— DATA FOR THIS EXERCISE —
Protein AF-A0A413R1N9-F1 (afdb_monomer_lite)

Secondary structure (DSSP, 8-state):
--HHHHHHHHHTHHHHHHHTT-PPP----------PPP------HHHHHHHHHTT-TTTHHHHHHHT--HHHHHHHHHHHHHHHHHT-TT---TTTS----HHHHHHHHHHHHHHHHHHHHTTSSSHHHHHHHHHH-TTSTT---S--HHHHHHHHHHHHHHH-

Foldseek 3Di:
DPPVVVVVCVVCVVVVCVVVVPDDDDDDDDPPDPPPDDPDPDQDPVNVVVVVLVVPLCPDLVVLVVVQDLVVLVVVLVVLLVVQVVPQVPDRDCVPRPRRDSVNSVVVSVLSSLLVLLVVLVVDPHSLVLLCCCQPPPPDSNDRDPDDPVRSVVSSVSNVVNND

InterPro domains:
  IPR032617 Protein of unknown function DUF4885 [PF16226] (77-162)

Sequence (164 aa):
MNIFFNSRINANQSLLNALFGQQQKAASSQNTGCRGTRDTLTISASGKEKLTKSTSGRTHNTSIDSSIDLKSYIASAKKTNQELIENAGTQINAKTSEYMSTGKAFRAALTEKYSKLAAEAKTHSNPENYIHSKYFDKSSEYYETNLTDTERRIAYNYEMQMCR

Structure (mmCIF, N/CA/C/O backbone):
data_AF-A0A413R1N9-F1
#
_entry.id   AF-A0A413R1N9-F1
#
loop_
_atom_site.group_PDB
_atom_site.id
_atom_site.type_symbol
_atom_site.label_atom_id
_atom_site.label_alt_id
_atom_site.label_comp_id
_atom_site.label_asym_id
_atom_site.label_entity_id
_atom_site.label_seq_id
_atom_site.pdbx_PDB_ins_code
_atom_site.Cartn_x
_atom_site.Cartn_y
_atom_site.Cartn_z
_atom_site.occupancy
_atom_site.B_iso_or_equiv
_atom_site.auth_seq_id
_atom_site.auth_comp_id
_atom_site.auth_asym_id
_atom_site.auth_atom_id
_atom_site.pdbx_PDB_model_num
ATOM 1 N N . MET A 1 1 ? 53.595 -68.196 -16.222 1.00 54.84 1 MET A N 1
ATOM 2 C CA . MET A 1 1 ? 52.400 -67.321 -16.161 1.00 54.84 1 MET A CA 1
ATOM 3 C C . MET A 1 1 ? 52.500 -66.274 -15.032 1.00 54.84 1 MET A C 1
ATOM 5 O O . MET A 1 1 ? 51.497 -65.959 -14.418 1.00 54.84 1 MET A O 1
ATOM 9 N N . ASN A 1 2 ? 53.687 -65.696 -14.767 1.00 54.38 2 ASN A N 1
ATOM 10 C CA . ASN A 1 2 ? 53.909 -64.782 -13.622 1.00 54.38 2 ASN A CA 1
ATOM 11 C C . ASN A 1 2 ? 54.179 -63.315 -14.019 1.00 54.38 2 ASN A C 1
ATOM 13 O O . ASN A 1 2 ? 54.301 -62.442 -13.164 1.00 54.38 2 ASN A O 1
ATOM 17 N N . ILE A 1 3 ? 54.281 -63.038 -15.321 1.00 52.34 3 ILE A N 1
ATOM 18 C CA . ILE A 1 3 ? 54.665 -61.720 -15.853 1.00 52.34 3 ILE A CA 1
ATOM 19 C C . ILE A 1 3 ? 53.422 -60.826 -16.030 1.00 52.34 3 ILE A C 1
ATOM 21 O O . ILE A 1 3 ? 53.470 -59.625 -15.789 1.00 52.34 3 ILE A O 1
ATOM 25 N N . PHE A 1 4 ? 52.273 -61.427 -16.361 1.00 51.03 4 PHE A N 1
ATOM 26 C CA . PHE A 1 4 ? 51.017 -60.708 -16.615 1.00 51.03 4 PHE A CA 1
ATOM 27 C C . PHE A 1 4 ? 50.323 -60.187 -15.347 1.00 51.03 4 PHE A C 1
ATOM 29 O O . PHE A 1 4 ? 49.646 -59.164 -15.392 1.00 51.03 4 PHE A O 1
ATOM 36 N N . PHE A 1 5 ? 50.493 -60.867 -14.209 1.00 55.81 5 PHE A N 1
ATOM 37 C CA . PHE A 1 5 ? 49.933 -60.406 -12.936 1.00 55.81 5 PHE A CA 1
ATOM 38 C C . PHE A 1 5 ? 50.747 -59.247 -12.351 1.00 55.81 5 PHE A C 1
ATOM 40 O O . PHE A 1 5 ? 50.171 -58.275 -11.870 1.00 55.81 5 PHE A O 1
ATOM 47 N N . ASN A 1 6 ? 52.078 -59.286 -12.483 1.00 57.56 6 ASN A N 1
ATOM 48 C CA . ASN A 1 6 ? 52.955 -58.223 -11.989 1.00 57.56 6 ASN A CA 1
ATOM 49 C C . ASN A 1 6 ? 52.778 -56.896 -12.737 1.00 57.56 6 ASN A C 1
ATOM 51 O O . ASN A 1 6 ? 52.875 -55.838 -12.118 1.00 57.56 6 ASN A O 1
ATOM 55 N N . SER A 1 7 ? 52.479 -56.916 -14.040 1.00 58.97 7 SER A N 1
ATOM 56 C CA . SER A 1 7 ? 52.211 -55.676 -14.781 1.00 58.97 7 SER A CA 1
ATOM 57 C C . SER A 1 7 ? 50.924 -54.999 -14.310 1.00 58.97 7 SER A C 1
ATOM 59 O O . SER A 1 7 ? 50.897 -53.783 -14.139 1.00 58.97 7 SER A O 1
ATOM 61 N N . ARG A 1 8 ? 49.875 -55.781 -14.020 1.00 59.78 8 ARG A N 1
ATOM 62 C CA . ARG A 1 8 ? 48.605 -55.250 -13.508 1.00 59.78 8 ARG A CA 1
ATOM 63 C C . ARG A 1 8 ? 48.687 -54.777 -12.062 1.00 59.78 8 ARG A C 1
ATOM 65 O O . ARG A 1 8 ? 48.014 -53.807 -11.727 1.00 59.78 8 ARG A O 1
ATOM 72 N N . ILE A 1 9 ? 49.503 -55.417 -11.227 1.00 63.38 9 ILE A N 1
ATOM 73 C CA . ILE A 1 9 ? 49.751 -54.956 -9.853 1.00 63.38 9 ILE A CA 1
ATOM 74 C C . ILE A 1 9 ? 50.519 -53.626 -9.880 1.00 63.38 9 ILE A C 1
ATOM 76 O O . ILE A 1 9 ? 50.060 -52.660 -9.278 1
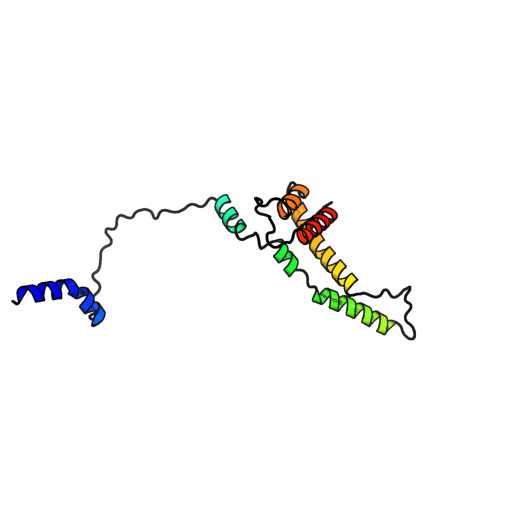.00 63.38 9 ILE A O 1
ATOM 80 N N . ASN A 1 10 ? 51.595 -53.525 -10.671 1.00 64.12 10 ASN A N 1
ATOM 81 C CA . ASN A 1 10 ? 52.358 -52.277 -10.808 1.00 64.12 10 ASN A CA 1
ATOM 82 C C . ASN A 1 10 ? 51.527 -51.132 -11.407 1.00 64.12 10 ASN A C 1
ATOM 84 O O . ASN A 1 10 ? 51.600 -50.003 -10.930 1.00 64.12 10 ASN A O 1
ATOM 88 N N . ALA A 1 11 ? 50.699 -51.413 -12.418 1.00 70.00 11 ALA A N 1
ATOM 89 C CA . ALA A 1 11 ? 49.853 -50.395 -13.042 1.00 70.00 11 ALA A CA 1
ATOM 90 C C . ALA A 1 11 ? 48.818 -49.796 -12.072 1.00 70.00 11 ALA A C 1
ATOM 92 O O . ALA A 1 11 ? 48.421 -48.646 -12.235 1.00 70.00 11 ALA A O 1
ATOM 93 N N . ASN A 1 12 ? 48.401 -50.553 -11.051 1.00 70.56 12 ASN A N 1
ATOM 94 C CA . ASN A 1 12 ? 47.392 -50.126 -10.080 1.00 70.56 12 ASN A CA 1
ATOM 95 C C . ASN A 1 12 ? 47.981 -49.795 -8.699 1.00 70.56 12 ASN A C 1
ATOM 97 O O . ASN A 1 12 ? 47.232 -49.628 -7.735 1.00 70.56 12 ASN A O 1
ATOM 101 N N . GLN A 1 13 ? 49.307 -49.664 -8.591 1.00 67.69 13 GLN A N 1
ATOM 102 C CA . GLN A 1 13 ? 50.001 -49.456 -7.320 1.00 67.69 13 GLN A CA 1
ATOM 103 C C . GLN A 1 13 ? 49.508 -48.200 -6.582 1.00 67.69 13 GLN A C 1
ATOM 105 O O . GLN A 1 13 ? 49.342 -48.221 -5.367 1.00 67.69 13 GLN A O 1
ATOM 110 N N . SER A 1 14 ? 49.195 -47.126 -7.310 1.00 64.62 14 SER A N 1
ATOM 111 C CA . SER A 1 14 ? 48.657 -45.878 -6.751 1.00 64.62 14 SER A CA 1
ATOM 112 C C . SER A 1 14 ? 47.286 -46.065 -6.092 1.00 64.62 14 SER A C 1
ATOM 114 O O . SER A 1 14 ? 47.026 -45.496 -5.034 1.00 64.62 14 SER A O 1
ATOM 116 N N . LEU A 1 15 ? 46.425 -46.896 -6.691 1.00 69.38 15 LEU A N 1
ATOM 117 C CA . LEU A 1 15 ? 45.099 -47.217 -6.161 1.00 69.38 15 LEU A CA 1
ATOM 118 C C . LEU A 1 15 ? 45.217 -48.099 -4.911 1.00 69.38 15 LEU A C 1
ATOM 120 O O . LEU A 1 15 ? 44.533 -47.861 -3.921 1.00 69.38 15 LEU A O 1
ATOM 124 N N . LEU A 1 16 ? 46.131 -49.074 -4.931 1.00 71.62 16 LEU A N 1
ATOM 125 C CA . LEU A 1 16 ? 46.429 -49.920 -3.773 1.00 71.62 16 LEU A CA 1
ATOM 126 C C . LEU A 1 16 ? 47.000 -49.094 -2.609 1.00 71.62 16 LEU A C 1
ATOM 128 O O . LEU A 1 16 ? 46.574 -49.270 -1.472 1.00 71.62 16 LEU A O 1
ATOM 132 N N . ASN A 1 17 ? 47.885 -48.133 -2.879 1.00 69.06 17 ASN A N 1
ATOM 133 C CA . ASN A 1 17 ? 48.431 -47.246 -1.847 1.00 69.06 17 ASN A CA 1
ATOM 134 C C . ASN A 1 17 ? 47.351 -46.342 -1.224 1.00 69.06 17 ASN A C 1
ATOM 136 O O . ASN A 1 17 ? 47.394 -46.089 -0.021 1.00 69.06 17 ASN A O 1
ATOM 140 N N . ALA A 1 18 ? 46.367 -45.897 -2.016 1.00 69.25 18 ALA A N 1
ATOM 141 C CA . ALA A 1 18 ? 45.234 -45.103 -1.541 1.00 69.25 18 ALA A CA 1
ATOM 142 C C . ALA A 1 18 ? 44.223 -45.931 -0.725 1.00 69.25 18 ALA A C 1
ATOM 144 O O . ALA A 1 18 ? 43.745 -45.465 0.306 1.00 69.25 18 ALA A O 1
ATOM 145 N N . LEU A 1 19 ? 43.922 -47.161 -1.158 1.00 69.56 19 LEU A N 1
ATOM 146 C CA . LEU A 1 19 ? 42.968 -48.053 -0.486 1.00 69.56 19 LEU A CA 1
ATOM 147 C C . LEU A 1 19 ? 43.526 -48.659 0.807 1.00 69.56 19 LEU A C 1
ATOM 149 O O . LEU A 1 19 ? 42.785 -48.828 1.771 1.00 69.56 19 LEU A O 1
ATOM 153 N N . PHE A 1 20 ? 44.826 -48.964 0.841 1.00 75.06 20 PHE A N 1
ATOM 154 C CA . PHE A 1 20 ? 45.499 -49.574 1.994 1.00 75.06 20 PHE A CA 1
ATOM 155 C C . PHE A 1 20 ? 46.335 -48.573 2.812 1.00 75.06 20 PHE A C 1
ATOM 157 O O . PHE A 1 20 ? 47.106 -48.974 3.682 1.00 75.06 20 PHE A O 1
ATOM 164 N N . GLY A 1 21 ? 46.171 -47.268 2.561 1.00 61.16 21 GLY A N 1
ATOM 165 C CA . GLY A 1 21 ? 46.662 -46.196 3.431 1.00 61.16 21 GLY A CA 1
ATOM 166 C C . GLY A 1 21 ? 48.184 -46.049 3.529 1.00 61.16 21 GLY A C 1
ATOM 167 O O . GLY A 1 21 ? 48.677 -45.527 4.529 1.00 61.16 21 GLY A O 1
ATOM 168 N N . GLN A 1 22 ? 48.951 -46.471 2.520 1.00 61.50 22 GLN A N 1
ATOM 169 C CA . GLN A 1 22 ? 50.396 -46.221 2.500 1.00 61.50 22 GLN A CA 1
ATOM 170 C C . GLN A 1 22 ? 50.679 -44.787 2.027 1.00 61.50 22 GLN A C 1
ATOM 172 O O . GLN A 1 22 ? 50.655 -44.484 0.834 1.00 61.50 22 GLN A O 1
ATOM 177 N N . GLN A 1 23 ? 50.945 -43.892 2.983 1.00 57.94 23 GLN A N 1
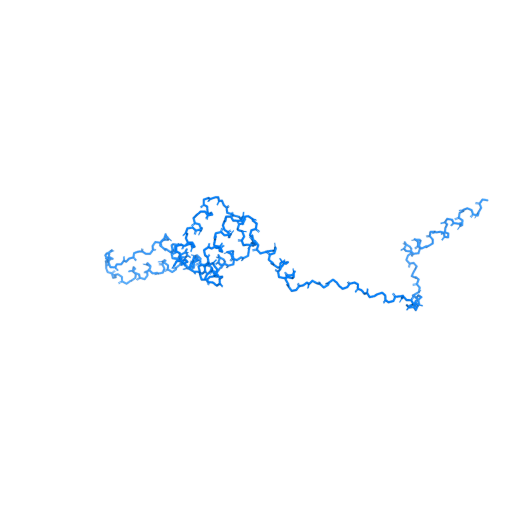
ATOM 178 C CA . GLN A 1 23 ? 51.323 -42.499 2.730 1.00 57.94 23 GLN A CA 1
ATOM 179 C C . GLN A 1 23 ? 52.625 -42.408 1.918 1.00 57.94 23 GLN A C 1
ATOM 181 O O . GLN A 1 23 ? 53.687 -42.844 2.366 1.00 57.94 23 GLN A O 1
ATOM 186 N N . GLN A 1 24 ? 52.569 -41.773 0.746 1.00 55.50 24 GLN A N 1
ATOM 187 C CA . GLN A 1 24 ? 53.771 -41.343 0.036 1.00 55.50 24 GLN A CA 1
ATOM 188 C C . GLN A 1 24 ? 54.305 -40.051 0.670 1.00 55.50 24 GLN A C 1
ATOM 190 O O . GLN A 1 24 ? 53.581 -39.065 0.808 1.00 55.50 24 GLN A O 1
ATOM 195 N N . LYS A 1 25 ? 55.586 -40.065 1.065 1.00 53.47 25 LYS A N 1
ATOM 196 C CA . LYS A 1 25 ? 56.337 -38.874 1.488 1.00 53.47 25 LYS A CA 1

— TASK OBJECTIVE —
Everything from the line above that contains "ATOM 169 C CA" down to the line that contains "ATOM 187 C CA" must be reproduced exactly, both ends included. Omit the pictures.

— EXERCISE RESPONSE —
ATOM 169 C CA . GLN A 1 22 ? 50.396 -46.221 2.500 1.00 61.50 22 GLN A CA 1
ATOM 170 C C . GLN A 1 22 ? 50.679 -44.787 2.027 1.00 61.50 22 GLN A C 1
ATOM 172 O O . GLN A 1 22 ? 50.655 -44.484 0.834 1.00 61.50 22 GLN A O 1
ATOM 177 N N . GLN A 1 23 ? 50.945 -43.892 2.983 1.00 57.94 23 GLN A N 1
ATOM 178 C CA . GLN A 1 23 ? 51.323 -42.499 2.730 1.00 57.94 23 GLN A CA 1
ATOM 179 C C . GLN A 1 23 ? 52.625 -42.408 1.918 1.00 57.94 23 GLN A C 1
ATOM 181 O O . GLN A 1 23 ? 53.687 -42.844 2.366 1.00 57.94 23 GLN A O 1
ATOM 186 N N . GLN A 1 24 ? 52.569 -41.773 0.746 1.00 55.50 24 GLN A N 1
ATOM 187 C CA . GLN A 1 24 ? 53.771 -41.343 0.036 1.00 55.50 24 GLN A CA 1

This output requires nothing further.